Marisa deteriorated late 2013/early 2014. The haze was never something her chest and lungs could handle. In addition to her low immunity she never quite recovered from respiratory issues. We brought her to the hospital for her puffs and nebulisers but her body couldn't fight and I think towards the end she lost her will to fight not because she didn't want to but her body wouldn't allow it. This years haze has been so lengthy and i keep thinking that if she were alive she would have a very hard time. Allah knows best . I know He took her at the right time. Just allowing her to past her eighteenth birthday. Having such a beautiful person on loan for 18 years and 1 week.
She was looking forward to turning 18. We had conversations about her moving out, going to college , driving a car and what was most painful for me was when she asked me if was ever going to find her Prince Charming, if someone was going to love her. I told her that Mummy and Ayah will always love her but I know in my heart she wanted more. She wanted companionship and love of another. She also knew in her heart that was not going to happen even when I told her otherwise. I do lie to her . Knowing that the truth will hurt. She had more things she wanted to do in life and she knew it was not possible . All of us got busier. I had all my kids to manage and she stayed home and waited for me. It was inevitable. I had 4 kids . I had to try my best to juggle time which I didn't have. She didn't want help. She just wanted her family . She enjoyed her quiet time and she was just happy to have all of us be with her. I felt it wasn't enough but she didn't want maids or nurses attending to her so it was just the family. I'm glad we managed to do that for her..
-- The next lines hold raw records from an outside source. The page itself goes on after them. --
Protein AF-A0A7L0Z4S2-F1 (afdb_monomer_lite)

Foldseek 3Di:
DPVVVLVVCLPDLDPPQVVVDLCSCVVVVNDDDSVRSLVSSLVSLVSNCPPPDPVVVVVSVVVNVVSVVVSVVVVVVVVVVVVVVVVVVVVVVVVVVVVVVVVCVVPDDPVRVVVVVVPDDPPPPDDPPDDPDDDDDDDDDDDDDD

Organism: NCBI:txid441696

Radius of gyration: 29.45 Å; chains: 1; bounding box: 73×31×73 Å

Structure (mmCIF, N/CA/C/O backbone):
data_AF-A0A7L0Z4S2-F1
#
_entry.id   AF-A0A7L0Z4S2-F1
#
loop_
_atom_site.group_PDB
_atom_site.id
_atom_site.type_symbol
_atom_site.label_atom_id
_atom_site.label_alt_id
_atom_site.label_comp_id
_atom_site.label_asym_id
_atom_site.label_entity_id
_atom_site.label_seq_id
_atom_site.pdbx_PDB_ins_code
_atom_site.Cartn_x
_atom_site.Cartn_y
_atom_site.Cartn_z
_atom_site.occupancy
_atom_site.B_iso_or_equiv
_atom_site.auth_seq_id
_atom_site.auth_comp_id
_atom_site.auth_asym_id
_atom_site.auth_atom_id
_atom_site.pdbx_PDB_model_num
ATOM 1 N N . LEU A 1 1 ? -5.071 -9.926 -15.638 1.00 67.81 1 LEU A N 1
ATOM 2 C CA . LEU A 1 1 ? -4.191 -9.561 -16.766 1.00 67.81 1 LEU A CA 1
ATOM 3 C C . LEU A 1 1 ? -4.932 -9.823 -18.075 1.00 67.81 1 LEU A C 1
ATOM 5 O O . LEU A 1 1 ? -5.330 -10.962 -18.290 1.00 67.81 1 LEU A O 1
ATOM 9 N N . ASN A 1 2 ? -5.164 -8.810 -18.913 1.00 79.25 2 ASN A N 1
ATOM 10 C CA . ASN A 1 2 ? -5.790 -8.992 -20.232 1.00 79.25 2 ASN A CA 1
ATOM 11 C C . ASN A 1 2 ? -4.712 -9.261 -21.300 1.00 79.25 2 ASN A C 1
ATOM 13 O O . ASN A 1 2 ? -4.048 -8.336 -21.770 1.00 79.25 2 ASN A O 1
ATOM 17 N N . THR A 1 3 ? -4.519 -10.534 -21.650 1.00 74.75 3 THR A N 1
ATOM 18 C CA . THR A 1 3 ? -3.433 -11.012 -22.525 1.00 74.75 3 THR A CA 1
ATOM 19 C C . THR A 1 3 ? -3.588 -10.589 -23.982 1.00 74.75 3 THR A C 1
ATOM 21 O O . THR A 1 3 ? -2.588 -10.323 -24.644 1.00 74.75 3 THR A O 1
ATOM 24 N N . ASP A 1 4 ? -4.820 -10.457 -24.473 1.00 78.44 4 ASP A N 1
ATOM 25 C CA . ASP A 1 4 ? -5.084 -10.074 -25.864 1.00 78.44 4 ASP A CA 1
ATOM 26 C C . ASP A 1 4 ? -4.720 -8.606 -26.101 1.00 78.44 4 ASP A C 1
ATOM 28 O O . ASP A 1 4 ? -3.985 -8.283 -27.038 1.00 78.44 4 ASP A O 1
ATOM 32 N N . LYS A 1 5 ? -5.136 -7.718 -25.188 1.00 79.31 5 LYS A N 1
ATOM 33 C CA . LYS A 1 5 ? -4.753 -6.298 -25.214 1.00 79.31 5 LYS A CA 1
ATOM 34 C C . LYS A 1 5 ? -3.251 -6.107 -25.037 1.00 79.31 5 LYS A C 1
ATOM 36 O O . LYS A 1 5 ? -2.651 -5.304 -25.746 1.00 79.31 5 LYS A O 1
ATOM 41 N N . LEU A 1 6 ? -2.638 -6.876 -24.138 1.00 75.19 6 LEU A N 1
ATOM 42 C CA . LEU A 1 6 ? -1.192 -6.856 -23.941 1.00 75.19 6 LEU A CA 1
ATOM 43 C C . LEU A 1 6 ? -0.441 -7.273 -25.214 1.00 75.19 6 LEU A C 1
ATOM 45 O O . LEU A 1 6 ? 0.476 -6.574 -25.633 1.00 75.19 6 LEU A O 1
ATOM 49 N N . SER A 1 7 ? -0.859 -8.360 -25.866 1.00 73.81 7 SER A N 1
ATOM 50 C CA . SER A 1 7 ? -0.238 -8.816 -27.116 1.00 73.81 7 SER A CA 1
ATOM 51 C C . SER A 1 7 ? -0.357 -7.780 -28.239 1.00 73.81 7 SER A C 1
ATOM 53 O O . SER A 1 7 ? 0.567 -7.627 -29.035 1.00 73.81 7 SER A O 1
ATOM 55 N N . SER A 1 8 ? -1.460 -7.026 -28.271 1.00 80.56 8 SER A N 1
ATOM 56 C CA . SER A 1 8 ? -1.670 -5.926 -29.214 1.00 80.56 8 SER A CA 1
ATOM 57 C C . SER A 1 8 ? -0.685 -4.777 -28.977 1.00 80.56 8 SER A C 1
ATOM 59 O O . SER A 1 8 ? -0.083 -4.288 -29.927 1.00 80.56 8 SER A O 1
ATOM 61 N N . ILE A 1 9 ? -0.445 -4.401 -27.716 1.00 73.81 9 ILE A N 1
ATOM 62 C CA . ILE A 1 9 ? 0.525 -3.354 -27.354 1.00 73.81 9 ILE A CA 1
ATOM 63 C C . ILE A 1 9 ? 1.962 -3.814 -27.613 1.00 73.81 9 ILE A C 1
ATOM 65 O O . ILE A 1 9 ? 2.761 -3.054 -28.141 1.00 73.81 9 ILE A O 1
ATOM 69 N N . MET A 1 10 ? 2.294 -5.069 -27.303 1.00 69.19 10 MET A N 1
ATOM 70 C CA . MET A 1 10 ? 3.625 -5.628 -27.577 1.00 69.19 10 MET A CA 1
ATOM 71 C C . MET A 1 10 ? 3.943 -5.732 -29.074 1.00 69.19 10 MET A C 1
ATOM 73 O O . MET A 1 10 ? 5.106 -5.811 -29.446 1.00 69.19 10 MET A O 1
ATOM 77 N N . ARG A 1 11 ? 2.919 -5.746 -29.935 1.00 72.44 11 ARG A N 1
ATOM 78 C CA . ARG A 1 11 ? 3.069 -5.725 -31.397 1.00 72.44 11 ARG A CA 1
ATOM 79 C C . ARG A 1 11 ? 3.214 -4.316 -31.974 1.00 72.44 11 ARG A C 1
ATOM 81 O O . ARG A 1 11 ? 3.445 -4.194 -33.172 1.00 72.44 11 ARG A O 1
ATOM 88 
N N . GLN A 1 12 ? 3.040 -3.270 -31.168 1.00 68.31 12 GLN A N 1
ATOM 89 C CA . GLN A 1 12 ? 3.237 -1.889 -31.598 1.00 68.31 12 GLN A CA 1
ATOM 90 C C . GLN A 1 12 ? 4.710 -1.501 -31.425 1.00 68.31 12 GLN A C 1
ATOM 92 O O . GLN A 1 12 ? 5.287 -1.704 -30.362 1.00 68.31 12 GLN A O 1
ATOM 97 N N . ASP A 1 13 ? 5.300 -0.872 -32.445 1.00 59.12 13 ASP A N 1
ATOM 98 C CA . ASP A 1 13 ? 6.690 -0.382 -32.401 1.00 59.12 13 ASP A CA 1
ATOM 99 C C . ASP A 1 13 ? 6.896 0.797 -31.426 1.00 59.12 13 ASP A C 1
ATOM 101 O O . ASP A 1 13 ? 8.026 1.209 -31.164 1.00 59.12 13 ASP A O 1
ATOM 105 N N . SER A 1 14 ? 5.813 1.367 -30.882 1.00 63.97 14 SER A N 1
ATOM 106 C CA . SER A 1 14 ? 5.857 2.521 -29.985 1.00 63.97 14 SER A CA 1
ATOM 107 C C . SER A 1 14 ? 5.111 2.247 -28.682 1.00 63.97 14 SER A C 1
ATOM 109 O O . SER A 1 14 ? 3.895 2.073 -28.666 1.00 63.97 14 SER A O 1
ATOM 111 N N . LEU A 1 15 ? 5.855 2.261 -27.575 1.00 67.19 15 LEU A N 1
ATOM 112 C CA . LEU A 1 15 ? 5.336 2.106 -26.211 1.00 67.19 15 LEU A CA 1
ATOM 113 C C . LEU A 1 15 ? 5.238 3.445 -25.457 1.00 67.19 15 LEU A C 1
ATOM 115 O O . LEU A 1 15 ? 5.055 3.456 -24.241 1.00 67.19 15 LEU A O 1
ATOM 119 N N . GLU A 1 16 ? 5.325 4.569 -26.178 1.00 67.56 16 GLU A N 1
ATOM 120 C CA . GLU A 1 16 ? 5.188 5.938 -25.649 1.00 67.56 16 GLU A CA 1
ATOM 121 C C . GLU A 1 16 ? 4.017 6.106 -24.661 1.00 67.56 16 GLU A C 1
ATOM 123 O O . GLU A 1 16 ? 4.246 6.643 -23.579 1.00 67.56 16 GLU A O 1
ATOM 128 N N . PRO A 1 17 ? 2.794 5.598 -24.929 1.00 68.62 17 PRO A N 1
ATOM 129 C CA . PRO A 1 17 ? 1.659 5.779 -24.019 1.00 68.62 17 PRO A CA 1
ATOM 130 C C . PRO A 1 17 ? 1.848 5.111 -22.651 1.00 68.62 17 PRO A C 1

Now when I look at her pictures I keep thinking that I'm suppose to argue with her, send her to college, see her get married and have kids. I wanted her to have a life. And because she isn't here anymore, it feels like I've failed. I couldn't give her the basic things in life. I know its not my fault but I can't help how I feel. So I remind myself why this world isn't meant for her. There's not much left for her here . The total lack of physical and emotional independence will surely eat a person up eventually. As she grew older and more matured , she understood her health condition. She would cry and she can't even wipe her own tears. It breaks my heart to see her that way. But now, now that she's gone ,my heart breaks from the fact her she's no longer with me. Then I realise me wanting her with me is something out of pure selfishness . When she fought for her health, her life ,she did it for us. What she had was beyond anyone's control. Makes me realise how there's only so much one can do.
I sat by her grave today on my own and cried. Many things going through my head . Knowing that how hard or challenging my life feels there's people out there who's going through worst things, but this is my story. It's been 32 weeks since I spoke to Marisa. I miss it . I miss her. It's easier to embrace my feelings and go through it then to push it away. Marisa, may Allah bless your soul my dear sweetheart. You will always be in my heart.